▶ _About this task_
The lines below are to be quoted exactly, from the first through the one that contains "IPR030820 Outer membrane".

(Stored items from a collection)

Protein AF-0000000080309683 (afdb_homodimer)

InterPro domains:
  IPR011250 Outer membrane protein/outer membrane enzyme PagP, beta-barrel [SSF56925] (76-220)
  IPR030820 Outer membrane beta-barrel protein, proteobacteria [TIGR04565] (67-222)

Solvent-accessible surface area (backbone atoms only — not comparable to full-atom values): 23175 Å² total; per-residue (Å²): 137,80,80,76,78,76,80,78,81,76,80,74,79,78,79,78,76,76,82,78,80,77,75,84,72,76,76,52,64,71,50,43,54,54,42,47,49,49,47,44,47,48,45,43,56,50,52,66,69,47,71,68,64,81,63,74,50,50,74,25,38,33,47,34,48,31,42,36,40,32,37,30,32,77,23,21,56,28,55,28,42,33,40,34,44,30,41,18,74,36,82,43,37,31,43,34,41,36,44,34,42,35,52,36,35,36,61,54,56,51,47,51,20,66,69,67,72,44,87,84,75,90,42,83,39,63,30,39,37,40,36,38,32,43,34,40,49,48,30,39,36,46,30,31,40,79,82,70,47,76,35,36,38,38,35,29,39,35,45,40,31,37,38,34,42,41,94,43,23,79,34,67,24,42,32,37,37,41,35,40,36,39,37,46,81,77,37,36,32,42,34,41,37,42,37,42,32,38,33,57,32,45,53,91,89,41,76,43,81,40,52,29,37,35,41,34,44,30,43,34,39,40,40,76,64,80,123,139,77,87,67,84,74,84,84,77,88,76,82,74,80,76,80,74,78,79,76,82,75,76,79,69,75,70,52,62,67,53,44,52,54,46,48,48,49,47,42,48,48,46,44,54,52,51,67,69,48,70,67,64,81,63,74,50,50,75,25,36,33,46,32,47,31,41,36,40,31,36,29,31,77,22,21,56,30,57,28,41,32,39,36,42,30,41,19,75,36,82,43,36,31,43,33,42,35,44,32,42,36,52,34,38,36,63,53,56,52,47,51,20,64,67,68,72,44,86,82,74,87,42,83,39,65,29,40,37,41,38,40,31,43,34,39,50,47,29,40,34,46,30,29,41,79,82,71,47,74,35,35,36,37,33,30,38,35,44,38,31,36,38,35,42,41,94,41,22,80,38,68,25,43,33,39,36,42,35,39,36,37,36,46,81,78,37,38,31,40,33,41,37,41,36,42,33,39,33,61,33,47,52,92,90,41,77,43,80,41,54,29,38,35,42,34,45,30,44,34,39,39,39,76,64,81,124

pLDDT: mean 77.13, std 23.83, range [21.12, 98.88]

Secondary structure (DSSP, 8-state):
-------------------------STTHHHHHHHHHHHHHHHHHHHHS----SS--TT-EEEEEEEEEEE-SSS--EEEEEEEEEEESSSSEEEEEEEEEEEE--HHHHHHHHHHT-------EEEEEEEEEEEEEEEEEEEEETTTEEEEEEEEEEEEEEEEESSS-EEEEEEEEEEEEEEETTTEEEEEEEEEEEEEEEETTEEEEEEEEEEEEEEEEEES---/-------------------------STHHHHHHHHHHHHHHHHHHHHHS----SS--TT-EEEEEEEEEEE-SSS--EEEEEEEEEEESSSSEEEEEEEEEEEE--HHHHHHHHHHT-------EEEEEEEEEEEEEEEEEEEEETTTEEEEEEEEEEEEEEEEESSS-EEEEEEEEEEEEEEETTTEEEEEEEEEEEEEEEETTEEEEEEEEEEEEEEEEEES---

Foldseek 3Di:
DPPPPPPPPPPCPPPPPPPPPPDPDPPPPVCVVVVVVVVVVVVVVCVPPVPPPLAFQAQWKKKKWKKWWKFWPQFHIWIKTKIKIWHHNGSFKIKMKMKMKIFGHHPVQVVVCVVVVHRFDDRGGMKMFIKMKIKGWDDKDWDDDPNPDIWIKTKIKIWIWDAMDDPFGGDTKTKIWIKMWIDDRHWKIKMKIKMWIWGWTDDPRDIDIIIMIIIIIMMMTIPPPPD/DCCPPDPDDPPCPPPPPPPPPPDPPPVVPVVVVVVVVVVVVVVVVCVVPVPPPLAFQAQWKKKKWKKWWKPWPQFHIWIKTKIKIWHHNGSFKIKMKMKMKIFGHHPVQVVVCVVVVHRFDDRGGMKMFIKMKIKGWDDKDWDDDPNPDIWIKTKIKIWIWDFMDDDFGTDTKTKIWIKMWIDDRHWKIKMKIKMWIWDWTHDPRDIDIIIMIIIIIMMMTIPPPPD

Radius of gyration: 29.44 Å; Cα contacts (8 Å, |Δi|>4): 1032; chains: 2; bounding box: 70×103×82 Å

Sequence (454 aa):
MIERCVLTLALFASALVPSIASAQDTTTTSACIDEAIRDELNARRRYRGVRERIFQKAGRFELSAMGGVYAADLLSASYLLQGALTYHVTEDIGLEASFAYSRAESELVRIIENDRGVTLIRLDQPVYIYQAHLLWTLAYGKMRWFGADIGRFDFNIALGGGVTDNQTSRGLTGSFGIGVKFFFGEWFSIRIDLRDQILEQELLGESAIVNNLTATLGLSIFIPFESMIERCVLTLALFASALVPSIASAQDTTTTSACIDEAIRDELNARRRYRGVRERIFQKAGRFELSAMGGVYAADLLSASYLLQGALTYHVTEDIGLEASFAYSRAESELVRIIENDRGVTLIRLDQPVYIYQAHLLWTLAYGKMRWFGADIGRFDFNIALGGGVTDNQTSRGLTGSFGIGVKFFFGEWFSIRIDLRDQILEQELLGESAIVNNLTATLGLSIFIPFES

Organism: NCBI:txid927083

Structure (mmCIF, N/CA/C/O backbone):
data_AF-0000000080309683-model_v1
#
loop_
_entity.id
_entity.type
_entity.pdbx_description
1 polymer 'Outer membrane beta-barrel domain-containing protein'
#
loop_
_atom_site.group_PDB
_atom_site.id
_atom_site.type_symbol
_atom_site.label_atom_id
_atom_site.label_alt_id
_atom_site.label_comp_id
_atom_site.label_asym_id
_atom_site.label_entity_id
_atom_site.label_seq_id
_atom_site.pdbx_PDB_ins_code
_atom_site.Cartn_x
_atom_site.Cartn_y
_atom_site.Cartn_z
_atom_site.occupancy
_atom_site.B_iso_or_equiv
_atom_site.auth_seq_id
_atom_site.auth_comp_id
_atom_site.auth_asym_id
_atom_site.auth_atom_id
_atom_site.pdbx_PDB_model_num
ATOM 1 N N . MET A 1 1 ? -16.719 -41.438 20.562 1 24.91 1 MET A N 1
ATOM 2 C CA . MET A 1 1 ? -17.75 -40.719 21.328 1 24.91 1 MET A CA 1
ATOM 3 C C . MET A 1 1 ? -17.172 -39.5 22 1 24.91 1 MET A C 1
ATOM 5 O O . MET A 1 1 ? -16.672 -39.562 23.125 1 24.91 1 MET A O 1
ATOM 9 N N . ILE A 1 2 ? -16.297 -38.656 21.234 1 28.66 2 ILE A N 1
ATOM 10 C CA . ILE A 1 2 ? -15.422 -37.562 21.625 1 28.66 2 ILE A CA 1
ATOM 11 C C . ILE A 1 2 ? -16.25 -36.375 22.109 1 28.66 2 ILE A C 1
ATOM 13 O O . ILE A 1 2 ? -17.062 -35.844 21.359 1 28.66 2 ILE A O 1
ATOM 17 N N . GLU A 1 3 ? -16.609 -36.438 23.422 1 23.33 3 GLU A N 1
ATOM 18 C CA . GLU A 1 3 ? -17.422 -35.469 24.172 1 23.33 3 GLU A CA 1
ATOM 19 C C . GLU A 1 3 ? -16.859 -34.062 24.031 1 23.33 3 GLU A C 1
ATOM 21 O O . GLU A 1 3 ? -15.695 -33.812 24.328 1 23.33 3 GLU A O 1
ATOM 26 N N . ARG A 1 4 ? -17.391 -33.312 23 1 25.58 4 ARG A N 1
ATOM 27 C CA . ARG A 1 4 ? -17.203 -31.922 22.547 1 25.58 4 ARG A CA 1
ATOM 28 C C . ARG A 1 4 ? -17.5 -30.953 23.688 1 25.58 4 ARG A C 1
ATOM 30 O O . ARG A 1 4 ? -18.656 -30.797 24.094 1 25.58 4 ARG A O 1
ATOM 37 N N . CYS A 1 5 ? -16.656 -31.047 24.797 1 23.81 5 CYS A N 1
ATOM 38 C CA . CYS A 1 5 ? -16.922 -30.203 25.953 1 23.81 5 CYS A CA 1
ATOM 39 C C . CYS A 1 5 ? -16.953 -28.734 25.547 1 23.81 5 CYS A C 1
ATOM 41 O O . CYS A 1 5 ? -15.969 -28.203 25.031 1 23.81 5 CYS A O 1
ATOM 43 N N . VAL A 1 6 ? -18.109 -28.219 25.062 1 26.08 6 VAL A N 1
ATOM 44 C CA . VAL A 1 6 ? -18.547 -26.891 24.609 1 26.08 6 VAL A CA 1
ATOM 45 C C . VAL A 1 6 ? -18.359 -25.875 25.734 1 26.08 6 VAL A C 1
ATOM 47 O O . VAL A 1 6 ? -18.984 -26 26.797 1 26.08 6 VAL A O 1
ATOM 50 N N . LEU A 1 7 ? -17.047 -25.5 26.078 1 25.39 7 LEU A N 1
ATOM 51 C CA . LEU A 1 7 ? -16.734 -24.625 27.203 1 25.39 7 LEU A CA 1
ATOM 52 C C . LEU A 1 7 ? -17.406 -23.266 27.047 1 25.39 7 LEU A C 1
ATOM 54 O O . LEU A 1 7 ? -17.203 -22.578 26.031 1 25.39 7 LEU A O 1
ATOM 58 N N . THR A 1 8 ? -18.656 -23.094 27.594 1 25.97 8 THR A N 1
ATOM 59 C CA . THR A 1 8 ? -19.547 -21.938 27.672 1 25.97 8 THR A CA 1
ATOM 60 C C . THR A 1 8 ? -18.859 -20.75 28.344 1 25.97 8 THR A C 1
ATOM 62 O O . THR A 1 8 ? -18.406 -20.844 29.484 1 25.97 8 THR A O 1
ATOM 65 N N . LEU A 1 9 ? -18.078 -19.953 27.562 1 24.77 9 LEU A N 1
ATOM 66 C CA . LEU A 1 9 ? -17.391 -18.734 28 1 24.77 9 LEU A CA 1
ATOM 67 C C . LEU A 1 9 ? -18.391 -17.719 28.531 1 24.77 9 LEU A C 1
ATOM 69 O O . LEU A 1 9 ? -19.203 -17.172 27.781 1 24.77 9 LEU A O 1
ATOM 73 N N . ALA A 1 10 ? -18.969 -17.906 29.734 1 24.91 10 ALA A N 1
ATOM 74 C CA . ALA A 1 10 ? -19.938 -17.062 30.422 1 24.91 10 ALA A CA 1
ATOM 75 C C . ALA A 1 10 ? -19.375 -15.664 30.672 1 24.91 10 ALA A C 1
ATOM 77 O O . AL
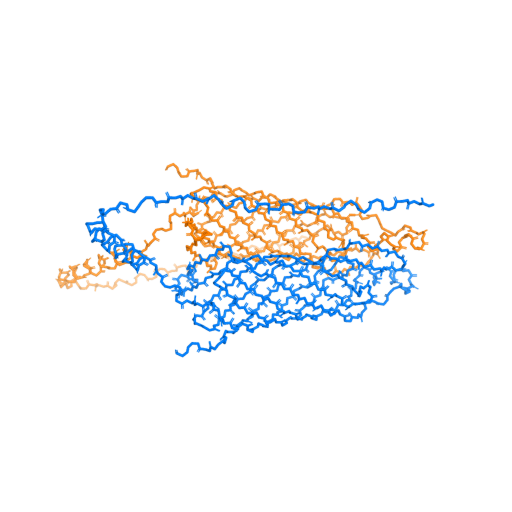A A 1 10 ? -18.312 -15.516 31.297 1 24.91 10 ALA A O 1
ATOM 78 N N . LEU A 1 11 ? -19.609 -14.727 29.719 1 24.5 11 LEU A N 1
ATOM 79 C CA . LEU A 1 11 ? -19.328 -13.297 29.734 1 24.5 11 LEU A CA 1
ATOM 80 C C . LEU A 1 11 ? -20 -12.609 30.922 1 24.5 11 LEU A C 1
ATOM 82 O O . LEU A 1 11 ? -21.219 -12.523 30.969 1 24.5 11 LEU A O 1
ATOM 86 N N . PHE A 1 12 ? -19.547 -12.805 32.188 1 24.36 12 PHE A N 1
ATOM 87 C CA . PHE A 1 12 ? -20.094 -12.32 33.469 1 24.36 12 PHE A CA 1
ATOM 88 C C . PHE A 1 12 ? -19.953 -10.812 33.562 1 24.36 12 PHE A C 1
ATOM 90 O O . PHE A 1 12 ? -18.922 -10.305 34 1 24.36 12 PHE A O 1
ATOM 97 N N . ALA A 1 13 ? -20.219 -9.914 32.625 1 26.47 13 ALA A N 1
ATOM 98 C CA . ALA A 1 13 ? -19.906 -8.516 32.906 1 26.47 13 ALA A CA 1
ATOM 99 C C . ALA A 1 13 ? -20.828 -7.949 34 1 26.47 13 ALA A C 1
ATOM 101 O O . ALA A 1 13 ? -22.031 -7.797 33.781 1 26.47 13 ALA A O 1
ATOM 102 N N . SER A 1 14 ? -20.703 -8.328 35.219 1 25.95 14 SER A N 1
ATOM 103 C CA . SER A 1 14 ? -21.562 -7.879 36.312 1 25.95 14 SER A CA 1
ATOM 104 C C . SER A 1 14 ? -21.438 -6.371 36.531 1 25.95 14 SER A C 1
ATOM 106 O O . SER A 1 14 ? -20.328 -5.844 36.656 1 25.95 14 SER A O 1
ATOM 108 N N . ALA A 1 15 ? -22.438 -5.613 36.094 1 30.62 15 ALA A N 1
ATOM 109 C CA . ALA A 1 15 ? -22.734 -4.188 36.219 1 30.62 15 ALA A CA 1
ATOM 110 C C . ALA A 1 15 ? -22.844 -3.771 37.656 1 30.62 15 ALA A C 1
ATOM 112 O O . ALA A 1 15 ? -23.781 -4.164 38.375 1 30.62 15 ALA A O 1
ATOM 113 N N . LEU A 1 16 ? -21.75 -3.783 38.438 1 29.66 16 LEU A N 1
ATOM 114 C CA . LEU A 1 16 ? -21.875 -3.346 39.844 1 29.66 16 LEU A CA 1
ATOM 115 C C . LEU A 1 16 ? -22.297 -1.882 39.906 1 29.66 16 LEU A C 1
ATOM 117 O O . LEU A 1 16 ? -21.609 -1.006 39.375 1 29.66 16 LEU A O 1
ATOM 121 N N . VAL A 1 17 ? -23.609 -1.616 39.844 1 34.03 17 VAL A N 1
ATOM 122 C CA . VAL A 1 17 ? -24.281 -0.327 39.938 1 34.03 17 VAL A CA 1
ATOM 123 C C . VAL A 1 17 ? -24.016 0.299 41.312 1 34.03 17 VAL A C 1
ATOM 125 O O . VAL A 1 17 ? -24.438 -0.238 42.344 1 34.03 17 VAL A O 1
ATOM 128 N N . PRO A 1 18 ? -22.797 0.882 41.594 1 33.25 18 PRO A N 1
ATOM 129 C CA . PRO A 1 18 ? -22.703 1.435 42.969 1 33.25 18 PRO A CA 1
ATOM 130 C C . PRO A 1 18 ? -23.688 2.572 43.188 1 33.25 18 PRO A C 1
ATOM 132 O O . PRO A 1 18 ? -24 3.332 42.281 1 33.25 18 PRO A O 1
ATOM 135 N N . SER A 1 19 ? -24.625 2.428 44.062 1 33.56 19 SER A N 1
ATOM 136 C CA . SER A 1 19 ? -25.672 3.34 44.531 1 33.56 19 SER A CA 1
ATOM 137 C C . SER A 1 19 ? -25.062 4.539 45.25 1 33.56 19 SER A C 1
ATOM 139 O O . SER A 1 19 ? -24.609 4.422 46.406 1 33.56 19 SER A O 1
ATOM 141 N N . ILE A 1 20 ? -24.188 5.352 44.688 1 31.88 20 ILE A N 1
ATOM 142 C CA . ILE A 1 20 ? -23.656 6.445 45.469 1 31.88 20 ILE A CA 1
ATOM 143 C C . ILE A 1 20 ? -24.781 7.422 45.812 1 31.88 20 ILE A C 1
ATOM 145 O O . ILE A 1 20 ? -25.531 7.852 44.938 1 31.88 20 ILE A O 1
ATOM 149 N N . ALA A 1 21 ? -25.312 7.422 47.062 1 33.62 21 ALA A N 1
ATOM 150 C CA . ALA A 1 21 ? -26.266 8.281 47.75 1 33.62 21 ALA A CA 1
ATOM 151 C C . ALA A 1 21 ? -25.766 9.719 47.812 1 33.62 21 ALA A C 1
ATOM 153 O O . ALA A 1 21 ? -24.797 10.023 48.531 1 33.62 21 ALA A O 1
ATOM 154 N N . SER A 1 22 ? -25.594 10.406 46.688 1 31.75 22 SER A N 1
ATOM 155 C CA . SER A 1 22 ? -25.094 11.773 46.75 1 31.75 22 SER A CA 1
ATOM 156 C C . SER A 1 22 ? -26.016 12.664 47.562 1 31.75 22 SER A C 1
ATOM 158 O O . SER A 1 22 ? -27.234 12.672 47.344 1 31.75 22 SER A O 1
ATOM 160 N N . ALA A 1 23 ? -25.656 13.031 48.812 1 33.97 23 ALA A N 1
ATOM 161 C CA . ALA A 1 23 ? -26.219 14.062 49.688 1 33.97 23 ALA A CA 1
ATOM 162 C C . ALA A 1 23 ? -26.328 15.398 48.969 1 33.97 23 ALA A C 1
ATOM 164 O O . ALA A 1 23 ? -25.391 15.812 48.281 1 33.97 23 ALA A O 1
ATOM 165 N N . GLN A 1 24 ? -27.547 15.977 49 1 31.86 24 GLN A N 1
ATOM 166 C CA . GLN A 1 24 ? -28.109 17.125 48.281 1 31.86 24 GLN A CA 1
ATOM 167 C C . GLN A 1 24 ? -27.562 18.438 48.844 1 31.86 24 GLN A C 1
ATOM 169 O O . GLN A 1 24 ? -27.969 18.859 49.938 1 31.86 24 GLN A O 1
ATOM 174 N N . ASP A 1 25 ? -26.219 18.641 49.125 1 32.16 25 ASP A N 1
ATOM 175 C CA . ASP A 1 25 ? -25.844 19.922 49.719 1 32.16 25 ASP A CA 1
ATOM 176 C C . ASP A 1 25 ? -26.328 21.094 48.875 1 32.16 25 ASP A C 1
ATOM 178 O O . ASP A 1 25 ? -26.359 21 47.656 1 32.16 25 ASP A O 1
ATOM 182 N N . THR A 1 26 ? -26.953 22.109 49.594 1 37.41 26 THR A N 1
ATOM 183 C CA . THR A 1 26 ? -27.656 23.359 49.312 1 37.41 26 THR A CA 1
ATOM 184 C C . THR A 1 26 ? -26.75 24.344 48.594 1 37.41 26 THR A C 1
ATOM 186 O O . THR A 1 26 ? -27.141 25.5 48.375 1 37.41 26 THR A O 1
ATOM 189 N N . THR A 1 27 ? -25.438 24.219 48.75 1 38.69 27 THR A N 1
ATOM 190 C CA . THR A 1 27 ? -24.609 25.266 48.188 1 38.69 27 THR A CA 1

▶ _Answer area_
Protein AF-0000000080309683 (afdb_homodimer)

InterPro domains:
  IPR011250 Outer membrane protein/outer membrane enzyme PagP, beta-barrel [SSF56925] (76-220)
  IPR030820 Outer membrane beta-barrel protein, proteobacteria [TIGR04565] (67-222)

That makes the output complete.